CrypticRock.com – That is awesome. We mentioned you will now be touring the US with Jeff Beck and Heart’s Ann Wilson. A really great lineup, can fans expect some surprise collaborations?
Paul Rodgers – You never do know. I know when we flew to New York a couple of weeks ago, all of us were there, Jeff Beck and Ann Wilson, we did interviews. Jeff said, “We are not a supergroup, we are all doing our separate things on stage,” which is fair enough, because we are. I have worked with Jeff in the past and I love his work, I love that Truth (1968) album. Jeff is in his own kind of league, really.
You never know, sometimes you do, sometimes you don’t. We will be focusing on our separate sets. We will be flip-flopping; Jeff and I will headline one night each, as it goes. We’re musicians and we will be playing up there with our gear, but you never know. Actually, I sort of hope it happens in a secret way. (Laughs)
CrypticRock.com – It should be a great show to see! Keeping busy performing live, whether it be with Bad Company or with your own band, it has been a few years since we have heard some new Paul Rodgers music. Is there a possibility for some new music in the near future?
Paul Rodgers – Yes, actually, there definitely is. I needed to find a band that could play new music. It’s not always possible because there is so much music in the past catalogues that I need to play to keep people satisfied. My manager came to me and said, “It’s good that you are playing the Free music, but people will look for you to play some of the songs you wrote with Bad Company too.”
I like to see a happy crowd, I do. So you think of things. Well, they might expect to hear “Feel Like Making Love,” “Rock n Roll Fantasy,” “Shooting Star,” “Ready for Love,” the list goes on. I am working on a set list now that will amalgamate some of the songs I did with Bad Company. They merge very well actually.
New material – I hope so. We will see where we go with that. The guys are very in tune with what we were are doing, they play the things very close to how they were for the original; which is all for the good.
CrypticRock.com – Excellent. You have certainly kept your voice in great shape through the years, so it would be great hear new music from you.
Paul Rodgers – Yea, it would be great. I am ready for it too.
CrypticRock.com – Fantastic to hear. My last question for you is pertaining to movies. CrypticRock covers music and Horror/Sci-Fi films. If you are a fan of the genres, what are some of your all-time favorites?
Paul Rodgers – I like Anthony Hopkins, I must say. He is a deadly killer of an actor.

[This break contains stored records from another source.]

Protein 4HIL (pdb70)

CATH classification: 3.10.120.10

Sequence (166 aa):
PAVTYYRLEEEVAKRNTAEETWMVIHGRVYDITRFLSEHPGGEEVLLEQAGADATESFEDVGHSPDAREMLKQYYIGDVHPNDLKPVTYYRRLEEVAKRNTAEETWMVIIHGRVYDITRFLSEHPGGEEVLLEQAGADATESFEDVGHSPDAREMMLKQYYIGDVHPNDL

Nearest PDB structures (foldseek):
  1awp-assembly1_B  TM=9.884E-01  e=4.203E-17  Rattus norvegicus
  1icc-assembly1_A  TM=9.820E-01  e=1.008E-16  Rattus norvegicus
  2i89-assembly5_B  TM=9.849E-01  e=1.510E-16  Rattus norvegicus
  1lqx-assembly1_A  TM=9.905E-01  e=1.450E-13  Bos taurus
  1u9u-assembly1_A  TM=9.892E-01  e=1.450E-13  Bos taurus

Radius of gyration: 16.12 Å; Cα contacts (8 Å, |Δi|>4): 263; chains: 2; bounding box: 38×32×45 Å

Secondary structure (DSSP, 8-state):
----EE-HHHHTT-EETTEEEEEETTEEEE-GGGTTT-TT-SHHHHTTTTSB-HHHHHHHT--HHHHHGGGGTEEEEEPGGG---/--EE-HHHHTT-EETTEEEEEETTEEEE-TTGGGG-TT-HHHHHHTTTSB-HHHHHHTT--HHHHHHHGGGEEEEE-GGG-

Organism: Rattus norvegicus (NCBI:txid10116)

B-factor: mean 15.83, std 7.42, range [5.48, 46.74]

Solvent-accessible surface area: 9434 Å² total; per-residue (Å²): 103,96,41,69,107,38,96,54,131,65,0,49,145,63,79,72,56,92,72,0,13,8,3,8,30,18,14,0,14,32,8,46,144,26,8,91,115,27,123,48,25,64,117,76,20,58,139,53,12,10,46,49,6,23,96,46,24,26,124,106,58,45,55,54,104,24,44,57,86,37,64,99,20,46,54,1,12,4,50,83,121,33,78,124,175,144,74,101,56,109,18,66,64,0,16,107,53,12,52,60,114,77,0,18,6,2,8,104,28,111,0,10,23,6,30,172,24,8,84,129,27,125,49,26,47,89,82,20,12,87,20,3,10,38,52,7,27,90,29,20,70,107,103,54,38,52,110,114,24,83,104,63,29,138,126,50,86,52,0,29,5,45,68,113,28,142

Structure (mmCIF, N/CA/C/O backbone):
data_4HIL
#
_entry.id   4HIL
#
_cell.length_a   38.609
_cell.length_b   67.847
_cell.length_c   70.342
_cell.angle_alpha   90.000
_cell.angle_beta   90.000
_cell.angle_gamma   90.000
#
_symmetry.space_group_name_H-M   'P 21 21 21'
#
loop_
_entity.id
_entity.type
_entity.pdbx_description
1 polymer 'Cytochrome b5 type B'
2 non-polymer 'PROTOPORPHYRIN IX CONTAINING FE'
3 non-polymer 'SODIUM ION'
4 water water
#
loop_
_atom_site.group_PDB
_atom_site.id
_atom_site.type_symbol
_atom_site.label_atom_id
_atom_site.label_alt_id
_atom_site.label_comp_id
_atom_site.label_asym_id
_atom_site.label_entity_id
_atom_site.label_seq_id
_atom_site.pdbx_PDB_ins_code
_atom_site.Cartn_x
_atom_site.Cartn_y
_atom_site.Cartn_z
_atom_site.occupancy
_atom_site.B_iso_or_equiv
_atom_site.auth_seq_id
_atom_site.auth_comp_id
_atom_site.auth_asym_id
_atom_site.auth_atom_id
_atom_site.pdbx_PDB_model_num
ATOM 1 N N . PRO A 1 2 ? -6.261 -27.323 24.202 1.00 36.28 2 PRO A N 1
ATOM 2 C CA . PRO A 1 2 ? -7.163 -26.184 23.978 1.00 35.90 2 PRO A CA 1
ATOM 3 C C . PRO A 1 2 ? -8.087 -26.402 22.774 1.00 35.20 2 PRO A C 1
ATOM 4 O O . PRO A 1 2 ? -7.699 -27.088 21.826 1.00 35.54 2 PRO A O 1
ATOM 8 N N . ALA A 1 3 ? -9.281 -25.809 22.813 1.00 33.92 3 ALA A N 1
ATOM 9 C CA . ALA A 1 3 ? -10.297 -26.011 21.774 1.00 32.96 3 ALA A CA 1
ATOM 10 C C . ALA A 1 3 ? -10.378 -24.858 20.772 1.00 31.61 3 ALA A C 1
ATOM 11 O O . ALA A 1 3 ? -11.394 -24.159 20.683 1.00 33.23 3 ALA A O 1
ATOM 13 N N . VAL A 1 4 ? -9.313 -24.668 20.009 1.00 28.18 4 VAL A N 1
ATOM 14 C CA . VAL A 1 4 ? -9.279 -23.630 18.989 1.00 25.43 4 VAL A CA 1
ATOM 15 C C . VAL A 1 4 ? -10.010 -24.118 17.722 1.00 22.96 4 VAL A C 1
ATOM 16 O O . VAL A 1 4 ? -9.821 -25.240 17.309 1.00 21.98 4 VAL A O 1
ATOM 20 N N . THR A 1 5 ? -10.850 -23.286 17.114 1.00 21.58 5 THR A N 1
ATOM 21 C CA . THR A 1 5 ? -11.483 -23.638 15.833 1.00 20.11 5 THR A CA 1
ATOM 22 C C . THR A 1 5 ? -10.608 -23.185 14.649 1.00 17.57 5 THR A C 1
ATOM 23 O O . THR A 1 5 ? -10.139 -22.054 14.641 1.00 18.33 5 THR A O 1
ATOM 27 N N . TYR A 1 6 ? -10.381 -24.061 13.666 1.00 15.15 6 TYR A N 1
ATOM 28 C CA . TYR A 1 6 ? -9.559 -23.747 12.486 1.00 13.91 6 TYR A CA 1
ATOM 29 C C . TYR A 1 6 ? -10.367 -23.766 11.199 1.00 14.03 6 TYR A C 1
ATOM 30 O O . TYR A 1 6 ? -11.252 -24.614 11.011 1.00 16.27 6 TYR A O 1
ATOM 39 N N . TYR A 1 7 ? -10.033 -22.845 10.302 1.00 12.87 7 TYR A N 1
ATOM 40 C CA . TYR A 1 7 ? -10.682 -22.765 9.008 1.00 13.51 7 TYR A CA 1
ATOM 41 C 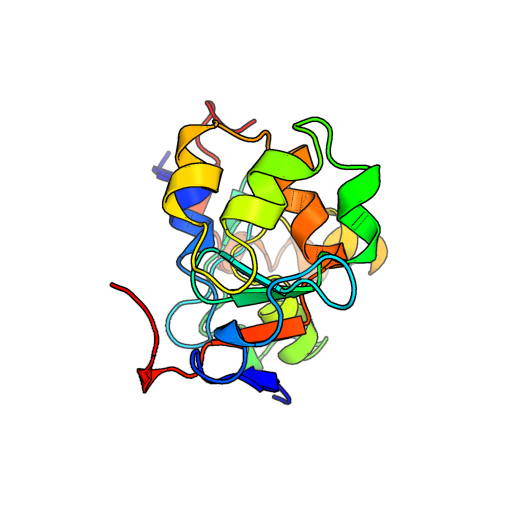C . TYR A 1 7 ? -9.656 -22.777 7.895 1.00 13.30 7 TYR A C 1
ATOM 42 O O . TYR A 1 7 ? -8.619 -22.129 7.979 1.00 14.07 7 TYR A O 1
ATOM 51 N N . ARG A 1 8 ? -9.977 -23.478 6.820 1.00 14.30 8 ARG A N 1
ATOM 52 C CA . ARG A 1 8 ? -9.184 -23.393 5.600 1.00 15.45 8 ARG A CA 1
ATOM 53 C C . ARG A 1 8 ? -9.567 -22.139 4.829 1.00 15.41 8 ARG A C 1
ATOM 54 O O . ARG A 1 8 ? -10.719 -21.702 4.863 1.00 15.18 8 ARG A O 1
ATOM 62 N N . LEU A 1 9 ? -8.616 -21.567 4.107 1.00 15.60 9 LEU A N 1
ATOM 63 C CA . LEU A 1 9 ? -8.931 -20.377 3.314 1.00 16.58 9 LEU A CA 1
ATOM 64 C C . LEU A 1 9 ? -10.016 -20.654 2.277 1.00 17.26 9 LEU A C 1
ATOM 65 O O . LEU A 1 9 ? -10.790 -19.762 1.934 1.00 17.81 9 LEU A O 1
ATOM 70 N N . GLU A 1 10 ? -10.075 -21.885 1.781 1.00 18.15 10 GLU A N 1
ATOM 71 C CA . GLU A 1 10 ? -11.096 -22.276 0.816 1.00 20.51 10 GLU A CA 1
ATOM 72 C C . GLU A 1 10 ? -12.498 -22.059 1.385 1.00 18.70 10 GLU A C 1
ATOM 73 O O . GLU A 1 10 ? -13.432 -21.667 0.672 1.00 19.87 10 GLU A O 1
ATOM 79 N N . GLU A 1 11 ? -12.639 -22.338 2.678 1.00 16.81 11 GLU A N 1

His delivery is so good, he is very much like a singer in many ways. He delivers to the audience and you can almost feel a shiver down your spine. (Laughs) He can also play humor as well, can’t he?

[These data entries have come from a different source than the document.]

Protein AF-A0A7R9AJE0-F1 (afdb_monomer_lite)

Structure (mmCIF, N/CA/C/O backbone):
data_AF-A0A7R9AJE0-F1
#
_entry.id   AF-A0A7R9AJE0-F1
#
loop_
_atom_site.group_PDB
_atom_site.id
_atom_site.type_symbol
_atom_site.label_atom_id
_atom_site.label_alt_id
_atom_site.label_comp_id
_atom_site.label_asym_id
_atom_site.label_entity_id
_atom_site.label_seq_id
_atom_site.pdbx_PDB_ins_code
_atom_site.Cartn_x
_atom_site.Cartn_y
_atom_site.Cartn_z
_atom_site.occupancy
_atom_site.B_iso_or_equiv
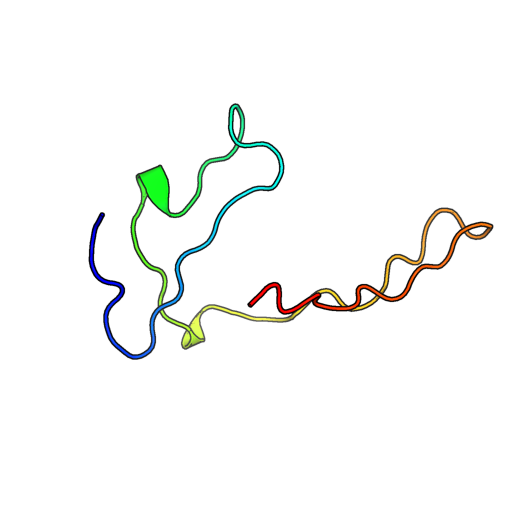_atom_site.auth_seq_id
_atom_site.auth_comp_id
_atom_site.auth_asym_id
_atom_site.auth_atom_id
_atom_site.pdbx_PDB_model_num
ATOM 1 N N . MET A 1 1 ? 2.263 4.377 21.142 1.00 54.50 1 MET A N 1
ATOM 2 C CA . MET A 1 1 ? 1.848 3.381 20.137 1.00 54.50 1 MET A CA 1
ATOM 3 C C . MET A 1 1 ? 0.372 3.166 20.370 1.00 54.50 1 MET A C 1
ATOM 5 O O . MET A 1 1 ? 0.009 2.697 21.439 1.00 54.50 1 MET A O 1
ATOM 9 N N . GLU A 1 2 ? -0.460 3.681 19.474 1.00 71.44 2 GLU A N 1
ATOM 10 C CA . GLU A 1 2 ? -1.907 3.531 19.588 1.00 71.44 2 GLU A CA 1
ATOM 11 C C . GLU A 1 2 ? -2.292 2.131 19.107 1.00 71.44 2 GLU A C 1
ATOM 13 O O . GLU A 1 2 ? -1.769 1.647 18.101 1.00 71.44 2 GLU A O 1
ATOM 18 N N . THR A 1 3 ? -3.150 1.448 19.860 1.00 86.12 3 THR A N 1
ATOM 19 C CA . THR A 1 3 ? -3.630 0.119 19.481 1.00 86.12 3 THR A CA 1
ATOM 20 C C . THR A 1 3 ? -4.606 0.265 18.320 1.00 86.12 3 THR A C 1
ATOM 22 O O . THR A 1 3 ? -5.624 0.941 18.455 1.00 86.12 3 THR A O 1
ATOM 25 N N . VAL A 1 4 ? -4.314 -0.381 17.187 1.00 90.69 4 VAL A N 1
ATOM 26 C CA . VAL A 1 4 ? -5.187 -0.347 16.006 1.00 90.69 4 VAL A CA 1
ATOM 27 C C . VAL A 1 4 ? -6.515 -1.038 16.342 1.00 90.69 4 VAL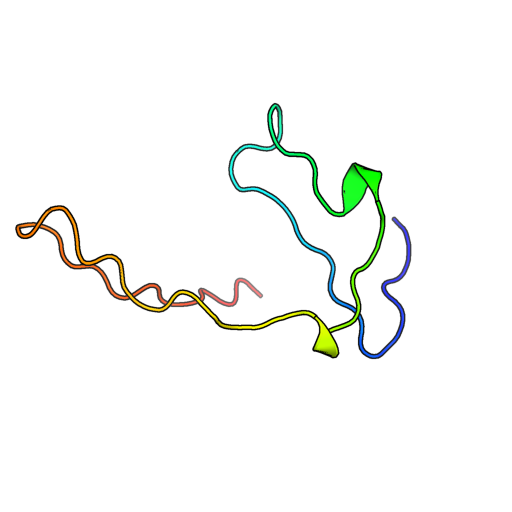 A C 1
ATOM 29 O O . VAL A 1 4 ? -6.500 -2.214 16.721 1.00 90.69 4 VAL A O 1
ATOM 32 N N . PRO A 1 5 ? -7.663 -0.349 16.220 1.00 92.00 5 PRO A N 1
ATOM 33 C CA . PRO A 1 5 ? -8.956 -0.953 16.502 1.00 92.00 5 PRO A CA 1
ATOM 34 C C . PRO A 1 5 ? -9.287 -2.063 15.490 1.00 92.00 5 PRO A C 1
ATOM 36 O O . PRO A 1 5 ? -8.789 -2.057 14.359 1.00 92.00 5 PRO 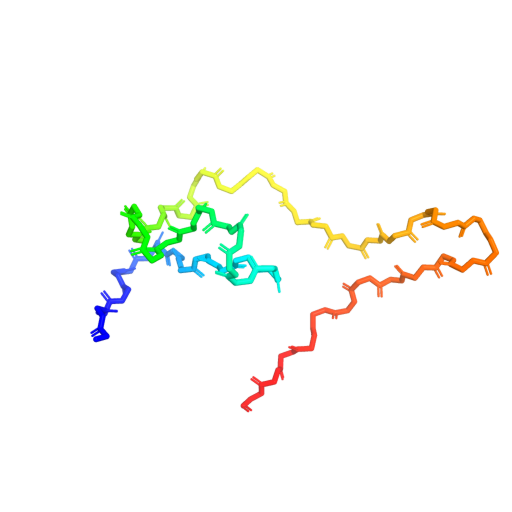A O 1
ATOM 39 N N . PRO A 1 6 ? -10.153 -3.025 15.858 1.00 92.00 6 PRO A N 1
ATOM 40 C CA . PRO A 1 6 ? -10.539 -4.102 14.956 1.00 92.00 6 PRO A CA 1
ATOM 41 C C . PRO A 1 6 ? -11.154 -3.543 13.664 1.00 92.00 6 PRO A C 1
ATOM 43 O O . PRO A 1 6 ? -11.895 -2.558 13.672 1.00 92.00 6 PRO A O 1
ATOM 46 N N . GLY A 1 7 ? -10.813 -4.160 12.531 1.00 92.25 7 GLY A N 1
ATOM 47 C CA . GLY A 1 7 ? -11.278 -3.726 11.210 1.00 92.25 7 GLY A CA 1
ATOM 48 C C . GLY A 1 7 ? -10.604 -2.460 10.668 1.00 92.25 7 GLY A C 1
ATOM 49 O O . GLY A 1 7 ? -11.022 -1.967 9.621 1.00 92.25 7 GLY A O 1
ATOM 50 N N . HIS A 1 8 ? -9.574 -1.942 11.343 1.00 93.88 8 HIS A N 1
ATOM 51 C CA . HIS A 1 8 ? -8.746 -0.845 10.850 1.00 93.88 8 HIS A CA 1
ATOM 52 C C . HIS A 1 8 ? -7.340 -1.326 10.498 1.00 93.88 8 HIS A C 1
ATOM 54 O O . HIS A 1 8 ? -6.887 -2.387 10.927 1.00 93.88 8 HIS A O 1
ATOM 60 N N . VAL A 1 9 ? -6.652 -0.527 9.694 1.00 92.44 9 VAL A N 1
ATOM 61 C CA . VAL A 1 9 ? -5.264 -0.732 9.298 1.00 92.44 9 VAL A CA 1
ATOM 62 C C . VAL A 1 9 ? -4.439 0.493 9.658 1.00 92.44 9 VAL A C 1
ATOM 64 O O . VAL A 1 9 ? -4.928 1.624 9.637 1.00 92.44 9 VAL A O 1
ATOM 67 N N . TRP A 1 10 ? -3.169 0.255 9.968 1.00 93.00 10 TRP A N 1
ATOM 68 C CA . TRP A 1 10 ? -2.179 1.310 10.126 1.00 93.00 10 TRP A CA 1
ATOM 69 C C . TRP A 1 10 ? -1.329 1.381 8.860 1.00 93.00 10 TRP A C 1
ATOM 71 O O . TRP A 1 10 ? -0.699 0.393 8.484 1.00 93.00 10 TRP A O 1
ATOM 81 N N . LEU A 1 11 ? -1.348 2.526 8.181 1.00 91.50 11 LEU A N 1
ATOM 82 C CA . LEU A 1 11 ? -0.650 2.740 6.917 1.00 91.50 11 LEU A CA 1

CrypticRock.com – Yes, he is really a magnificent actor. His portrayal of Hannibal Lecter in The Silence of the Lambs (1991) was amazing. Any new films that are of interest to you?
Paul Rodgers – I saw a poster for the new Gotti film. John Travolta is portraying him and I saw the poster, and I thought it was a picture of John Gotti. I said, “Wow, that guy has killer eyes.” That is a movie I want to see. I think he may well have nailed the soullessness of a killer like that.
I like a good story. When I look a lot of the things that come out of Hollywood, it’s all about special effects. For me, it is, “Yeah, it’s clever, but where’s the story?” I want to be drawn in emotionally too, like I do with music; so that you go on a journey and you forget yourself. It’s not about, for me, being impressed by super technical effects. It’s about the story and how you can deliver that, that is what gets me.
It’s going back a bit, but I do think they pulled that off with E.T. the Extra-Terrestrial (1982), it was very moving. You actually identify with E.T.. It was hard not to shed a tear during the film. I know this is going back a million years, but it was moving. I think that’s the quality you want.